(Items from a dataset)
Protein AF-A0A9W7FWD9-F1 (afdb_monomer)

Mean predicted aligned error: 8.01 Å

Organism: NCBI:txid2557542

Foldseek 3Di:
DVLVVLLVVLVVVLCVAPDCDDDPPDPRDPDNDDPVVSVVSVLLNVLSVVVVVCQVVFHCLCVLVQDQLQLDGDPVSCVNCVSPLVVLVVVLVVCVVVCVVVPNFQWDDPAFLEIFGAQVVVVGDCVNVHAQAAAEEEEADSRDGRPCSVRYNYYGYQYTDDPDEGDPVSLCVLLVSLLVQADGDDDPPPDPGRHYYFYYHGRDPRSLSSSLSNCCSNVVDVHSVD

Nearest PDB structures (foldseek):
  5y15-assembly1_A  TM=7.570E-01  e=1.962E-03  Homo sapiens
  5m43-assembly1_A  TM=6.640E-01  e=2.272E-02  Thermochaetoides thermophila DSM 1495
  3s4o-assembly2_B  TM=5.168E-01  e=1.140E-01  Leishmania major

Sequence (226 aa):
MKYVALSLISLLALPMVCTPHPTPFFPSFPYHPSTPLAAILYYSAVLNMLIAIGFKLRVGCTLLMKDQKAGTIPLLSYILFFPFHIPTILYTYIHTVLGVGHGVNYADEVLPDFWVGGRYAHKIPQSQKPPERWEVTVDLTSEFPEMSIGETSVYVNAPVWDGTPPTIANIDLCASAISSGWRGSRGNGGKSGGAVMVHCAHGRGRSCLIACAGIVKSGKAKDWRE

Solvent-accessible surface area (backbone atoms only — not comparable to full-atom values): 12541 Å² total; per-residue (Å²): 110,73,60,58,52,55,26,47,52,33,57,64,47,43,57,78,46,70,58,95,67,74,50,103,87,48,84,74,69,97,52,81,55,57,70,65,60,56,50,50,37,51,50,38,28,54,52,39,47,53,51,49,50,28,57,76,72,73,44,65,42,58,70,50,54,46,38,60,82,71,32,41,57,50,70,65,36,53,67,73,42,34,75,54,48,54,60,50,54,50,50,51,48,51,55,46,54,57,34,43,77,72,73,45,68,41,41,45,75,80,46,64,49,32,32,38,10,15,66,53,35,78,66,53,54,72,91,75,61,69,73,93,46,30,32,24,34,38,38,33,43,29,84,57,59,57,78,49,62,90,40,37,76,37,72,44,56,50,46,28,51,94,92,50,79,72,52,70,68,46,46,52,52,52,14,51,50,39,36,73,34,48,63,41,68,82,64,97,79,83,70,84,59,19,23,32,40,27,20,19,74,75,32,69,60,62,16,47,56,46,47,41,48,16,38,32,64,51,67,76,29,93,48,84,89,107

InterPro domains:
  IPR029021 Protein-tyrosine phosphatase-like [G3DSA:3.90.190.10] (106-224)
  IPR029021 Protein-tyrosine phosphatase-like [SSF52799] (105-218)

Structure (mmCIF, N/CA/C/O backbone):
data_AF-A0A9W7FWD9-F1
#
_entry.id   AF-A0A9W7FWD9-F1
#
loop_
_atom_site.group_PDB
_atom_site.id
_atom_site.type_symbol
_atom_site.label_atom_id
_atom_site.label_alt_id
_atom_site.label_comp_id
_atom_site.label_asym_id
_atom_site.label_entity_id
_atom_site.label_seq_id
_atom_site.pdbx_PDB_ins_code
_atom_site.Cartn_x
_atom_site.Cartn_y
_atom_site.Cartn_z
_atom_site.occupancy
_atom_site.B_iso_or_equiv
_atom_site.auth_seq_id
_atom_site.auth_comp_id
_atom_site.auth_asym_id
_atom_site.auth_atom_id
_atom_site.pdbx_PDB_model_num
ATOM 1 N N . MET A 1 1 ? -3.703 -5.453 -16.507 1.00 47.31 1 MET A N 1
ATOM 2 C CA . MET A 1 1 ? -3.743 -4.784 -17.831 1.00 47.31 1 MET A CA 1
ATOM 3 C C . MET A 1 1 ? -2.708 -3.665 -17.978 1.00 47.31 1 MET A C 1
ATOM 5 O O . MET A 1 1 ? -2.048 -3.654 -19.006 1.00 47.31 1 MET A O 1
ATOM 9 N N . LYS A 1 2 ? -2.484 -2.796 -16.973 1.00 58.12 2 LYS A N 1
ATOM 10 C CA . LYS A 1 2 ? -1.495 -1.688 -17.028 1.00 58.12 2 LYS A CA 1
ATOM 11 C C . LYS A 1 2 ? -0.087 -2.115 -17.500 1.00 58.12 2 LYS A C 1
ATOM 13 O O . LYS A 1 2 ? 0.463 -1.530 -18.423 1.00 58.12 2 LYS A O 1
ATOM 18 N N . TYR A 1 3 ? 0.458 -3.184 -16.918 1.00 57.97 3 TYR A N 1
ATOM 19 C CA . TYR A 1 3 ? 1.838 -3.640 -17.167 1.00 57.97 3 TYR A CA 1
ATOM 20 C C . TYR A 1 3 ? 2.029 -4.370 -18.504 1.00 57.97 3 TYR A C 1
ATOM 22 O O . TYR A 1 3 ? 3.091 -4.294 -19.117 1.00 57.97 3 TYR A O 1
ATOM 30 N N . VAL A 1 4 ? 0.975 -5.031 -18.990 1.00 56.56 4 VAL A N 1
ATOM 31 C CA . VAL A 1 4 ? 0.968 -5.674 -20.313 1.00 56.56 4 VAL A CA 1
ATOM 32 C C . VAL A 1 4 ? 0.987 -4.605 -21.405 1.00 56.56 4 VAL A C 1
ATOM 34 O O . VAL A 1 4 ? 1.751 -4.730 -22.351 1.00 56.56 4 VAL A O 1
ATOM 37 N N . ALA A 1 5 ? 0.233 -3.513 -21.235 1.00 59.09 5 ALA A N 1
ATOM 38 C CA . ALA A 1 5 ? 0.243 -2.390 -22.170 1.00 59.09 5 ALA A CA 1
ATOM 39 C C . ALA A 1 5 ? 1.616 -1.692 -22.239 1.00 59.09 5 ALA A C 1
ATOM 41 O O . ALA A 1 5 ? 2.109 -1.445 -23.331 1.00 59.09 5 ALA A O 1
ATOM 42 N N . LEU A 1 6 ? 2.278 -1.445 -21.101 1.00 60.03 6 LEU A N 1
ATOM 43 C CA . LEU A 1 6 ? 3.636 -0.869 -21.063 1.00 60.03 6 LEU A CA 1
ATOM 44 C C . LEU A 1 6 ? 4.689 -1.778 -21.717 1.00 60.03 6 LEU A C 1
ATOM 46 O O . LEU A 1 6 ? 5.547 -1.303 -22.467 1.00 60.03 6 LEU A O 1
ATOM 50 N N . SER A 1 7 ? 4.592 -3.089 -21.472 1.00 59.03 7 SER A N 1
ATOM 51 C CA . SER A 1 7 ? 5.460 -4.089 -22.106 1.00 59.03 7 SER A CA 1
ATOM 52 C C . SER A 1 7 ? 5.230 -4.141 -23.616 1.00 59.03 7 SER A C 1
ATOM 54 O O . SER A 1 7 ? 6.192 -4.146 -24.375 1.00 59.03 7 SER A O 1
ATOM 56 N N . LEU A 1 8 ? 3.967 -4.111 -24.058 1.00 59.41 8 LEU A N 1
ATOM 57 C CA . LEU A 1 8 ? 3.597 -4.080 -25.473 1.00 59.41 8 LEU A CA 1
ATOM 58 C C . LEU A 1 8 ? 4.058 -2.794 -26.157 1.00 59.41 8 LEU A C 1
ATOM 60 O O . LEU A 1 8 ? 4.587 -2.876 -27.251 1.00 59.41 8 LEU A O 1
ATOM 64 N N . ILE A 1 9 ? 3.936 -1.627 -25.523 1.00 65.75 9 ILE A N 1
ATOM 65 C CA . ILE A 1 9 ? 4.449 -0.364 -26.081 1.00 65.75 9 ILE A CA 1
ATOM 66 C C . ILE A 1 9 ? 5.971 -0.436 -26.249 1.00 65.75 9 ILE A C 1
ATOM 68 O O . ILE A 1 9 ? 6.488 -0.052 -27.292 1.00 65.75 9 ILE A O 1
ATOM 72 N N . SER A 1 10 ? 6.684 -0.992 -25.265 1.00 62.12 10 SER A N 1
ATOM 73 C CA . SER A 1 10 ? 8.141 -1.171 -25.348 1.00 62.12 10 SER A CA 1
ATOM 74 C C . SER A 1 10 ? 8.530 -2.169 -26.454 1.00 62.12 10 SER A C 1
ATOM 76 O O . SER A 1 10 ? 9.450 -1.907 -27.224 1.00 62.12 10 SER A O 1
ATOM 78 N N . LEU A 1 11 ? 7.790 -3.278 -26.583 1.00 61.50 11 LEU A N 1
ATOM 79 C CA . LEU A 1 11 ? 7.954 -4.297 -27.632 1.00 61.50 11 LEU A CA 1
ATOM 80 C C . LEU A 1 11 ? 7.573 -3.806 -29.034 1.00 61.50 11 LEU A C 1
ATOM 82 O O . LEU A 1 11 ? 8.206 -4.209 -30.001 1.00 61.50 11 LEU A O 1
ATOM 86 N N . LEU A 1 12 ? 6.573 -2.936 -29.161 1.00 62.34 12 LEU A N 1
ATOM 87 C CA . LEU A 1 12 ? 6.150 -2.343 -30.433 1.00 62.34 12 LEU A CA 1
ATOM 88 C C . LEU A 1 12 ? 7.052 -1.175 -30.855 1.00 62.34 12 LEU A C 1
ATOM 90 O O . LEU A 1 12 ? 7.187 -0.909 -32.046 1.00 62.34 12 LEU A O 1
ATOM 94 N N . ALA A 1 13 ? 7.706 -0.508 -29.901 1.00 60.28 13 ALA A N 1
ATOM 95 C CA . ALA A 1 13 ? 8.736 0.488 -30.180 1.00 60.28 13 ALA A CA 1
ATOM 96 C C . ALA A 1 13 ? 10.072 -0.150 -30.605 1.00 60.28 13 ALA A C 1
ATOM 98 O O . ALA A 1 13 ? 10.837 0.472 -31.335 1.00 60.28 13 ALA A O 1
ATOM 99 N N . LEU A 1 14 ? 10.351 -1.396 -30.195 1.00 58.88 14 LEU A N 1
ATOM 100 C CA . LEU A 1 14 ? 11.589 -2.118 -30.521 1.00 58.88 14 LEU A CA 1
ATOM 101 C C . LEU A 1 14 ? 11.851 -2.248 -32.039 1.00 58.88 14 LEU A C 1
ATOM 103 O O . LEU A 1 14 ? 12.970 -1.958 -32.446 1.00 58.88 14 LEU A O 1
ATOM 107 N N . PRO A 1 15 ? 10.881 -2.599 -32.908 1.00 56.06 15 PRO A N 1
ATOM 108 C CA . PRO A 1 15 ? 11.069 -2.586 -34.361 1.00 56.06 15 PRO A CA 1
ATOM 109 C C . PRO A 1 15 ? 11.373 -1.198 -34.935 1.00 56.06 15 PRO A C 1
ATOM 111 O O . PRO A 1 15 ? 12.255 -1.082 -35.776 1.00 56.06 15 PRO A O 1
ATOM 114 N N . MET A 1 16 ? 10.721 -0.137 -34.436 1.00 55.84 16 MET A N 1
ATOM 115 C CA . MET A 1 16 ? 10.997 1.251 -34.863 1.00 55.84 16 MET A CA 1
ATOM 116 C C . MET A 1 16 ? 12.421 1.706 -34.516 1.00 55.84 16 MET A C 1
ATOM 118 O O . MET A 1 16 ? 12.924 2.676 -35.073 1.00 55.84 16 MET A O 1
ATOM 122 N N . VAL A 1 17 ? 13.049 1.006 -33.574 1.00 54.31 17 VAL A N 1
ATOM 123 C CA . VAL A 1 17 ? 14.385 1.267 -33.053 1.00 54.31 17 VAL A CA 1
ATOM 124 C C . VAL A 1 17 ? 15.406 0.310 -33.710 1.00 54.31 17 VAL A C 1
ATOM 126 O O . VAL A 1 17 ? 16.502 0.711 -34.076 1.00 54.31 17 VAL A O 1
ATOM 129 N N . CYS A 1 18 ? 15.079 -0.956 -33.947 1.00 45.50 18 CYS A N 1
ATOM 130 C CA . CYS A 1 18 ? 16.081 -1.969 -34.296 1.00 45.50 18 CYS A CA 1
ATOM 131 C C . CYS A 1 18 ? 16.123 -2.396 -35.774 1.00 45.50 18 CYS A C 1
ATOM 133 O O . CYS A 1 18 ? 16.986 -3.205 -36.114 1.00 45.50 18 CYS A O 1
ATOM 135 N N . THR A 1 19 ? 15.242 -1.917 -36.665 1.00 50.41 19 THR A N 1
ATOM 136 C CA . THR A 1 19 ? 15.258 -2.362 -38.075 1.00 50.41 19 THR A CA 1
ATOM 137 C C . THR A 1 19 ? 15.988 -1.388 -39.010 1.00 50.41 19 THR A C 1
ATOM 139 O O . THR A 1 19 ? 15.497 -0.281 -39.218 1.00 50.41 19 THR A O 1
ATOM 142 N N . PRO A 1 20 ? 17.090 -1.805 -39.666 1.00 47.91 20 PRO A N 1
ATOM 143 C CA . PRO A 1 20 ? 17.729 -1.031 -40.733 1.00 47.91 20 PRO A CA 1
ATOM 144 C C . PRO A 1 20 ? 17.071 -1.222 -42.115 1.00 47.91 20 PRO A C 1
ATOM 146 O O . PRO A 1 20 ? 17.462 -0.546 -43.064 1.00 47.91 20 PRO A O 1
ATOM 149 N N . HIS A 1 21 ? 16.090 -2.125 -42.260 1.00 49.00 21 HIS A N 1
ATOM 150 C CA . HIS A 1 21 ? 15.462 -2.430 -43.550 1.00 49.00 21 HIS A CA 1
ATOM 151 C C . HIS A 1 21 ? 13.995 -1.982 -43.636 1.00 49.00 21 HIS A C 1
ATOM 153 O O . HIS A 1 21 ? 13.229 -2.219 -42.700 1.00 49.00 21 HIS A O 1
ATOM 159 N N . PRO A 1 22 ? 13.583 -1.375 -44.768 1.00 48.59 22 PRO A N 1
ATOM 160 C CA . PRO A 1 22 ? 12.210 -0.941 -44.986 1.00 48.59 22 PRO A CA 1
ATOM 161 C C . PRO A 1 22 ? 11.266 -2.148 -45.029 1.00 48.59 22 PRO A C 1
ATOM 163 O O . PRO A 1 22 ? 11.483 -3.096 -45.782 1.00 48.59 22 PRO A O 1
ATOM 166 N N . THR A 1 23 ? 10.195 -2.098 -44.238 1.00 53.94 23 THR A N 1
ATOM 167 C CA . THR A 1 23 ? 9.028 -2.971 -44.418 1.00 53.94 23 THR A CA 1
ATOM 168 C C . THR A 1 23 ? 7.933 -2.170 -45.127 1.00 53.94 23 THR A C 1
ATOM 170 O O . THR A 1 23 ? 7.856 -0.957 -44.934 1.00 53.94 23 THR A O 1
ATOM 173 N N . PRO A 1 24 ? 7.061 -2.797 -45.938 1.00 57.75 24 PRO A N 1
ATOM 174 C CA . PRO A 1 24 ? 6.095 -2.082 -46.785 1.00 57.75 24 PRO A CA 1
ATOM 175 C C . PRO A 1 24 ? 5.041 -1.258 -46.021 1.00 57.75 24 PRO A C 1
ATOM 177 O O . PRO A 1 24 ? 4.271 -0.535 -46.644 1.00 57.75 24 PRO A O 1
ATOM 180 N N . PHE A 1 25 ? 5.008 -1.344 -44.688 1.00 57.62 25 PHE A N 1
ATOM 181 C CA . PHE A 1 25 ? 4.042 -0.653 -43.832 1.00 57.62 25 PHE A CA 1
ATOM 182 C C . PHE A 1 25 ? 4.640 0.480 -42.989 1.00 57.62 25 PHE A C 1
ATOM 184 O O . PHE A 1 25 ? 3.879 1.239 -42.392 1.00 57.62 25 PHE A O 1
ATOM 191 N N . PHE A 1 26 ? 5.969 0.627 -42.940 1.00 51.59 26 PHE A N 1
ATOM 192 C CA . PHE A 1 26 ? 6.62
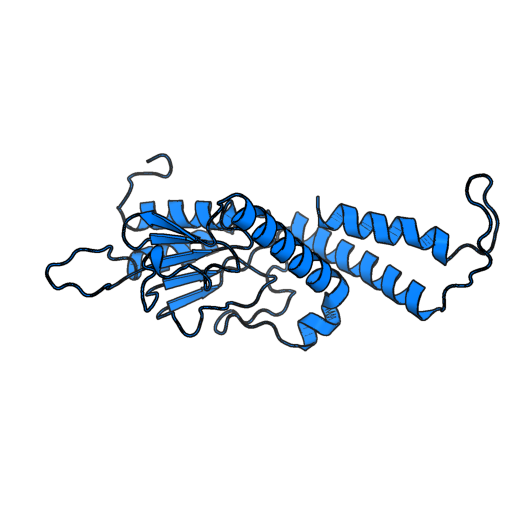2 1.657 -42.131 1.00 51.59 26 PHE A CA 1
ATOM 193 C C . PHE A 1 26 ? 7.691 2.388 -42.954 1.00 51.59 26 PHE A C 1
ATOM 195 O O . PHE A 1 26 ? 8.616 1.738 -43.447 1.00 51.59 26 PHE A O 1
ATOM 202 N N . PRO A 1 27 ? 7.596 3.723 -43.118 1.00 49.03 27 PRO A N 1
ATOM 203 C CA . PRO A 1 27 ? 8.639 4.484 -43.790 1.00 49.03 27 PRO A CA 1
ATOM 204 C C . PRO A 1 27 ? 9.966 4.281 -43.053 1.00 49.03 27 PRO A C 1
ATOM 206 O O . PRO A 1 27 ? 10.019 4.313 -41.823 1.00 49.03 27 PRO A O 1
ATOM 209 N N . SER A 1 28 ? 11.036 4.047 -43.810 1.00 45.84 28 SER A N 1
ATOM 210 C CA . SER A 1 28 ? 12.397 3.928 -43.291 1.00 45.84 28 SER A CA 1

** What this task involves **
Print the lines of the entries, exactly, from the one containing "ATOM 209 N N" down to the final line, and leave out all the others.

** Answer to this problem **
ATOM 209 N N . SER A 1 28 ? 11.036 4.047 -43.810 1.00 45.84 28 SER A N 1
ATOM 210 C CA . SER A 1 28 ? 12.397 3.928 -43.291 1.00 45.84 28 SER A CA 1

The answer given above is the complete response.